Shanghai (Gasgoo)- CATL, the global leading EV battery manufacturer, reported a 29.14% year-on-year decline in net profit for the first quarter of 2020 (Q1) as the COVID-19 pandemic hit the new energy vehicle (NEV) market.
In a filing to Shenzhen Stock Exchange on April 28, CATL said the Q1 net profit attributable to the shareholders of the listed company reached RMB742,043,183.20, versus RMB1,047,233,226.95 for the year-ago period.

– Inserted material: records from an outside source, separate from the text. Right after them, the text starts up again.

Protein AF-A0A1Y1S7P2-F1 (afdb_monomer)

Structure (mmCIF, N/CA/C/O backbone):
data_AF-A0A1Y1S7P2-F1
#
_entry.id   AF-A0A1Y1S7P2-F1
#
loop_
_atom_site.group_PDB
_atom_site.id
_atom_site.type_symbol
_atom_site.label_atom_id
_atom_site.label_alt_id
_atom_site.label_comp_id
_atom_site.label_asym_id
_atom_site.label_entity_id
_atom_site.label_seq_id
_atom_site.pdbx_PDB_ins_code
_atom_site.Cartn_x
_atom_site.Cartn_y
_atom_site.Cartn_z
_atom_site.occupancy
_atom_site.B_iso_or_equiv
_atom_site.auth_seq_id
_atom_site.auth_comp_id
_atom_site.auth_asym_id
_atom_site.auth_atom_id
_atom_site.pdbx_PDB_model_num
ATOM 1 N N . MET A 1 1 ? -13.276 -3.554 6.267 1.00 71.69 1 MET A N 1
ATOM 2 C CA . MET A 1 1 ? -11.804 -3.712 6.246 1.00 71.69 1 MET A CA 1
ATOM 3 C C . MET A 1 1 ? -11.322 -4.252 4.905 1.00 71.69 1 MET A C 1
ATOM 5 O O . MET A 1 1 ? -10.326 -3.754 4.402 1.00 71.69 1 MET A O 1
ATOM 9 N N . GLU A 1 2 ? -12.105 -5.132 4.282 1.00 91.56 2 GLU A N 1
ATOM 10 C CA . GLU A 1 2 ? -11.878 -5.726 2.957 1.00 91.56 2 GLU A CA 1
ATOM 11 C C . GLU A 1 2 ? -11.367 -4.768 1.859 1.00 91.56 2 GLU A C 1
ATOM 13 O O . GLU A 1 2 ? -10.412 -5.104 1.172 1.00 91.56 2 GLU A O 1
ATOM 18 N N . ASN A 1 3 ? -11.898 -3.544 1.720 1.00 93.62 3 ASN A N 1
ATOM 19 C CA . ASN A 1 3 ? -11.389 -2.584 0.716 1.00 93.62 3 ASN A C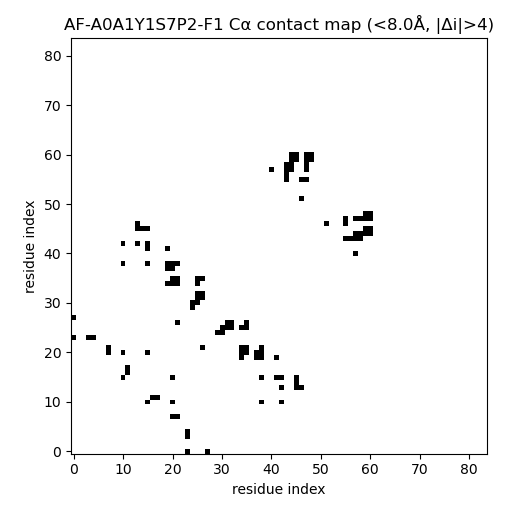A 1
ATOM 20 C C . ASN A 1 3 ? -9.908 -2.220 0.918 1.00 93.62 3 ASN A C 1
ATOM 22 O O . ASN A 1 3 ? -9.167 -2.024 -0.045 1.00 93.62 3 ASN A O 1
ATOM 26 N N . ILE A 1 4 ? -9.483 -2.106 2.177 1.00 93.69 4 ILE A N 1
ATOM 27 C CA . ILE A 1 4 ? -8.106 -1.762 2.537 1.00 93.69 4 ILE A CA 1
ATOM 28 C C . ILE A 1 4 ? -7.204 -2.974 2.296 1.00 93.69 4 ILE A C 1
ATOM 30 O O . ILE A 1 4 ? -6.124 -2.836 1.734 1.00 93.69 4 ILE A O 1
ATOM 34 N N . GLU A 1 5 ? -7.678 -4.168 2.643 1.00 93.38 5 GLU A N 1
ATOM 35 C CA . GLU A 1 5 ? -6.980 -5.431 2.379 1.00 93.38 5 GLU A CA 1
ATOM 36 C C . GLU A 1 5 ? -6.829 -5.698 0.880 1.00 93.38 5 GLU A C 1
ATOM 38 O O . GLU A 1 5 ? -5.778 -6.142 0.421 1.00 93.38 5 GLU A O 1
ATOM 43 N N . PHE A 1 6 ? -7.850 -5.362 0.091 1.00 95.06 6 PHE A N 1
ATOM 44 C CA . PHE A 1 6 ? -7.778 -5.436 -1.358 1.00 95.06 6 PHE A CA 1
ATOM 45 C C . PHE A 1 6 ? -6.672 -4.524 -1.891 1.00 95.06 6 PHE A C 1
ATOM 47 O O . PHE A 1 6 ? -5.844 -4.974 -2.681 1.00 95.06 6 PHE A O 1
ATOM 54 N N . PHE A 1 7 ? -6.610 -3.270 -1.429 1.00 93.94 7 PHE A N 1
ATOM 55 C CA . PHE A 1 7 ? -5.548 -2.341 -1.816 1.00 93.94 7 PHE A CA 1
ATOM 56 C C . PHE A 1 7 ? -4.157 -2.879 -1.457 1.00 93.94 7 PHE A C 1
ATOM 58 O O . PHE A 1 7 ? -3.292 -2.972 -2.327 1.00 93.94 7 PHE A O 1
ATOM 65 N N . THR A 1 8 ? -3.940 -3.291 -0.206 1.00 93.00 8 THR A N 1
ATOM 66 C CA . THR A 1 8 ? -2.625 -3.773 0.242 1.00 93.00 8 THR A CA 1
ATOM 67 C C . THR A 1 8 ? -2.210 -5.052 -0.489 1.00 93.00 8 THR A C 1
ATOM 69 O O . THR A 1 8 ? -1.025 -5.216 -0.792 1.00 93.00 8 THR A O 1
ATOM 72 N N . ALA A 1 9 ? -3.163 -5.912 -0.865 1.00 93.31 9 ALA A N 1
ATOM 73 C CA . ALA A 1 9 ? -2.923 -7.070 -1.720 1.00 93.31 9 ALA A CA 1
ATOM 74 C C . ALA A 1 9 ? -2.514 -6.677 -3.151 1.00 93.31 9 ALA A C 1
ATOM 76 O O . ALA A 1 9 ? -1.603 -7.294 -3.709 1.00 93.31 9 ALA A O 1
ATOM 77 N N . GLN A 1 10 ? -3.130 -5.648 -3.747 1.00 92.50 10 GLN A N 1
ATOM 78 C CA . GLN A 1 10 ? -2.697 -5.139 -5.056 1.00 92.50 10 GLN A CA 1
ATOM 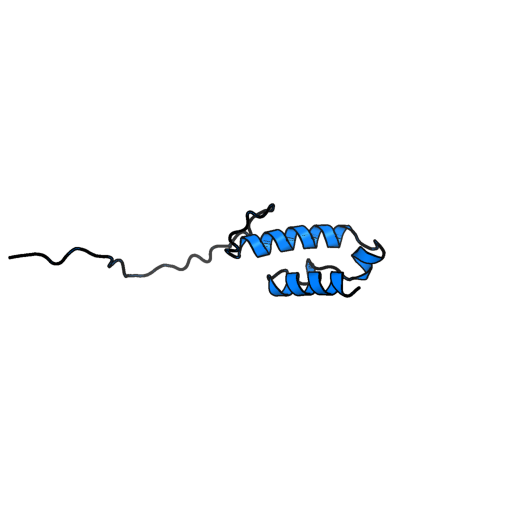79 C C . GLN A 1 10 ? -1.306 -4.500 -4.988 1.00 92.50 10 GLN A C 1
ATOM 81 O O . GLN A 1 10 ? -0.506 -4.714 -5.896 1.00 92.50 10 GLN A O 1
ATOM 86 N N . CYS A 1 11 ? -0.968 -3.799 -3.902 1.00 91.62 11 CYS A N 1
ATOM 87 C CA . CYS A 1 11 ? 0.382 -3.268 -3.695 1.00 91.62 11 CYS A CA 1
ATOM 88 C C . CYS A 1 11 ? 1.439 -4.377 -3.711 1.00 91.62 11 CYS A C 1
ATOM 90 O O . CYS A 1 11 ? 2.447 -4.250 -4.406 1.00 91.62 11 CYS A O 1
ATOM 92 N N . LYS A 1 12 ? 1.183 -5.499 -3.024 1.00 91.62 12 LYS A N 1
ATOM 93 C CA . LYS A 1 12 ? 2.081 -6.666 -3.051 1.00 91.62 12 LYS A CA 1
ATOM 94 C C . LYS A 1 12 ? 2.219 -7.247 -4.457 1.00 91.62 12 LYS A C 1
ATOM 96 O O . LYS A 1 12 ? 3.328 -7.534 -4.894 1.00 91.62 12 LYS A O 1
ATOM 101 N N . LYS A 1 13 ? 1.108 -7.374 -5.192 1.00 91.12 13 LYS A N 1
ATOM 102 C CA . LYS A 1 13 ? 1.117 -7.854 -6.588 1.00 91.12 13 LYS A CA 1
ATOM 103 C C . LYS A 1 13 ? 1.875 -6.923 -7.533 1.00 91.12 13 LYS A C 1
ATOM 105 O O . LYS A 1 13 ? 2.506 -7.405 -8.466 1.00 91.12 13 LYS A O 1
ATOM 110 N N . ALA A 1 14 ? 1.834 -5.617 -7.282 1.00 88.38 14 ALA A N 1
ATOM 111 C CA . ALA A 1 14 ? 2.587 -4.622 -8.038 1.00 88.38 14 ALA A CA 1
ATOM 112 C C . ALA A 1 14 ? 4.089 -4.602 -7.694 1.00 88.38 14 ALA A C 1
ATOM 114 O O . ALA A 1 14 ? 4.845 -3.914 -8.371 1.00 88.38 14 ALA A O 1
ATOM 115 N N . GLY A 1 15 ? 4.536 -5.348 -6.676 1.00 88.50 15 GLY A N 1
ATOM 116 C CA . GLY A 1 15 ? 5.945 -5.429 -6.274 1.00 88.50 15 GLY A CA 1
ATOM 117 C C . GLY A 1 15 ? 6.345 -4.477 -5.144 1.00 88.50 15 GLY A C 1
ATOM 118 O O . GLY A 1 15 ? 7.533 -4.335 -4.855 1.00 88.50 15 GLY A O 1
ATOM 119 N N . VAL A 1 16 ? 5.385 -3.836 -4.470 1.00 90.25 16 VAL A N 1
ATOM 120 C CA . VAL A 1 16 ? 5.673 -3.028 -3.276 1.00 90.25 16 VAL A CA 1
ATOM 121 C C . VAL A 1 16 ? 6.141 -3.948 -2.147 1.00 90.25 16 VAL A C 1
ATOM 123 O O . VAL A 1 16 ? 5.460 -4.913 -1.802 1.00 90.25 16 VAL A O 1
ATOM 126 N N . LYS A 1 17 ? 7.297 -3.632 -1.551 1.00 89.88 17 LYS A N 1
ATOM 127 C CA . LYS A 1 17 ? 7.823 -4.355 -0.383 1.00 89.88 17 LYS A CA 1
ATOM 128 C C . LYS A 1 17 ? 6.853 -4.284 0.793 1.00 89.88 17 LYS A C 1
ATOM 130 O O . LYS A 1 17 ? 6.285 -3.227 1.058 1.00 89.88 17 LYS A O 1
ATOM 135 N N . ASP A 1 18 ? 6.766 -5.371 1.553 1.00 88.69 18 ASP A N 1
ATOM 136 C CA . ASP A 1 18 ? 5.903 -5.456 2.737 1.00 88.69 18 ASP A CA 1
ATOM 137 C C . ASP A 1 18 ? 6.227 -4.388 3.795 1.00 88.69 18 ASP A C 1
ATOM 139 O O . ASP A 1 18 ? 5.313 -3.869 4.424 1.00 88.69 18 ASP A O 1
ATOM 143 N N . GLU A 1 19 ? 7.495 -3.986 3.917 1.00 90.69 19 GLU A N 1
ATOM 144 C CA . GLU A 1 19 ? 7.958 -2.898 4.799 1.00 90.69 19 GLU A CA 1
ATOM 145 C C . GLU A 1 19 ? 7.337 -1.532 4.467 1.00 90.69 19 GLU A C 1
ATOM 147 O O . GLU A 1 19 ? 7.177 -0.689 5.344 1.00 90.69 19 GLU A O 1
ATOM 152 N N . ASN A 1 20 ? 7.003 -1.307 3.193 1.00 90.06 20 ASN A N 1
ATOM 153 C CA . ASN A 1 20 ? 6.378 -0.072 2.725 1.00 90.06 20 ASN A CA 1
ATOM 154 C C . ASN A 1 20 ? 4.849 -0.177 2.702 1.00 90.06 20 ASN A C 1
ATOM 156 O O . ASN A 1 20 ? 4.188 0.756 2.255 1.00 90.06 20 ASN A O 1
ATOM 160 N N . ASN A 1 21 ? 4.285 -1.312 3.117 1.00 93.00 21 ASN A N 1
ATOM 161 C CA . ASN A 1 21 ? 2.848 -1.532 3.189 1.00 93.00 21 ASN A CA 1
ATOM 162 C C . ASN A 1 21 ? 2.340 -1.223 4.608 1.00 93.00 21 ASN A C 1
ATOM 164 O O . ASN A 1 21 ? 3.119 -1.147 5.556 1.00 93.00 21 ASN A O 1
ATOM 168 N N . PHE A 1 22 ? 1.032 -1.039 4.765 1.00 94.50 22 PHE A N 1
ATOM 169 C CA . PHE A 1 22 ? 0.419 -0.712 6.059 1.00 94.50 22 PHE A CA 1
ATOM 170 C C . PHE A 1 22 ? -0.623 -1.754 6.469 1.00 94.50 22 PHE A C 1
ATOM 172 O O . PHE A 1 22 ? -1.120 -2.521 5.642 1.00 94.50 22 PHE A O 1
ATOM 179 N N . MET A 1 23 ? -0.968 -1.785 7.756 1.00 92.44 23 MET A N 1
ATOM 180 C CA . MET A 1 23 ? -2.020 -2.650 8.284 1.00 92.44 23 MET A CA 1
ATOM 181 C C . MET A 1 23 ? -3.378 -1.958 8.236 1.00 92.44 23 MET A C 1
ATOM 183 O O . 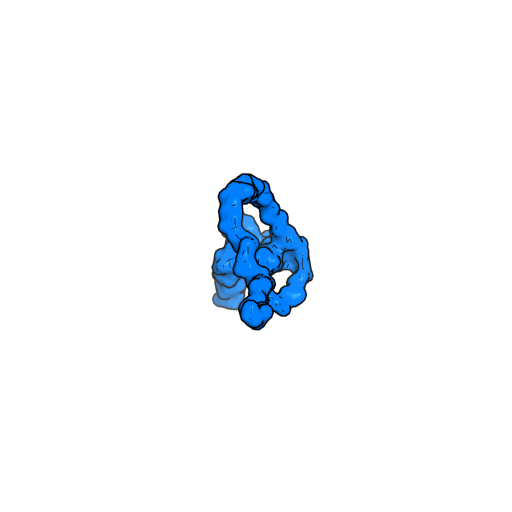MET A 1 23 ? -3.485 -0.740 8.349 1.00 92.44 23 MET A O 1
ATOM 187 N N . THR A 1 24 ? -4.459 -2.730 8.168 1.00 94.31 24 THR A N 1
ATOM 188 C CA .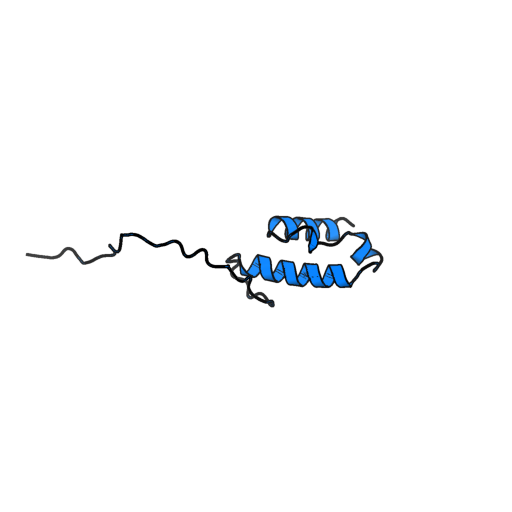 THR A 1 24 ? -5.810 -2.167 8.051 1.00 94.31 24 THR A CA 1
ATOM 189 C C . THR A 1 24 ? -6.169 -1.174 9.163 1.00 94.31 24 THR A C 1
ATOM 191 O O . THR A 1 24 ? -6.827 -0.165 8.903 1.00 94.31 24 THR A O 1
ATOM 194 N N . VAL A 1 25 ? -5.689 -1.417 10.385 1.00 94.06 25 VAL A N 1
ATOM 195 C CA . VAL A 1 25 ? -5.886 -0.527 11.542 1.00 94.06 25 VAL A CA 1
ATOM 196 C C . VAL A 1 25 ? -5.196 0.832 11.384 1.00 94.06 25 VAL A C 1
ATOM 198 O O . VAL A 1 25 ? -5.704 1.832 11.888 1.00 94.06 25 VAL A O 1
ATOM 201 N N . ASP A 1 26 ? -4.088 0.901 10.638 1.00 94.25 26 ASP A N 1
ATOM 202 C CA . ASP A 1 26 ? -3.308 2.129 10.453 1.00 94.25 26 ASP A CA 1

Excluding the impact of certain no-recurring gains and losses, the net profit stood at RMB428,196,075.68, a year-on-year slump of 53.24%.
Meanwhile, the company stated the gross revenue for the Jan.-Mar. period slid 9.53% over a year ago to RMB9,030,794,052.46. During the same period, the net cash flow generated by operation activities amounted to RMB3,146,750,315.68, tumbling 36.77% from the previous year due to the increase in the cash paid for the product procurement.
(CATL's CTP battery pack, photo source: CATL's WeChat account)
In respect to the profit downturn, much of the blame has been laid on the decrease in the Q1 sales of power batteries, which stemmed from the plunge in installed capacity of NEV power battery led by the impact of coronavirus outbreak and overall market downturn.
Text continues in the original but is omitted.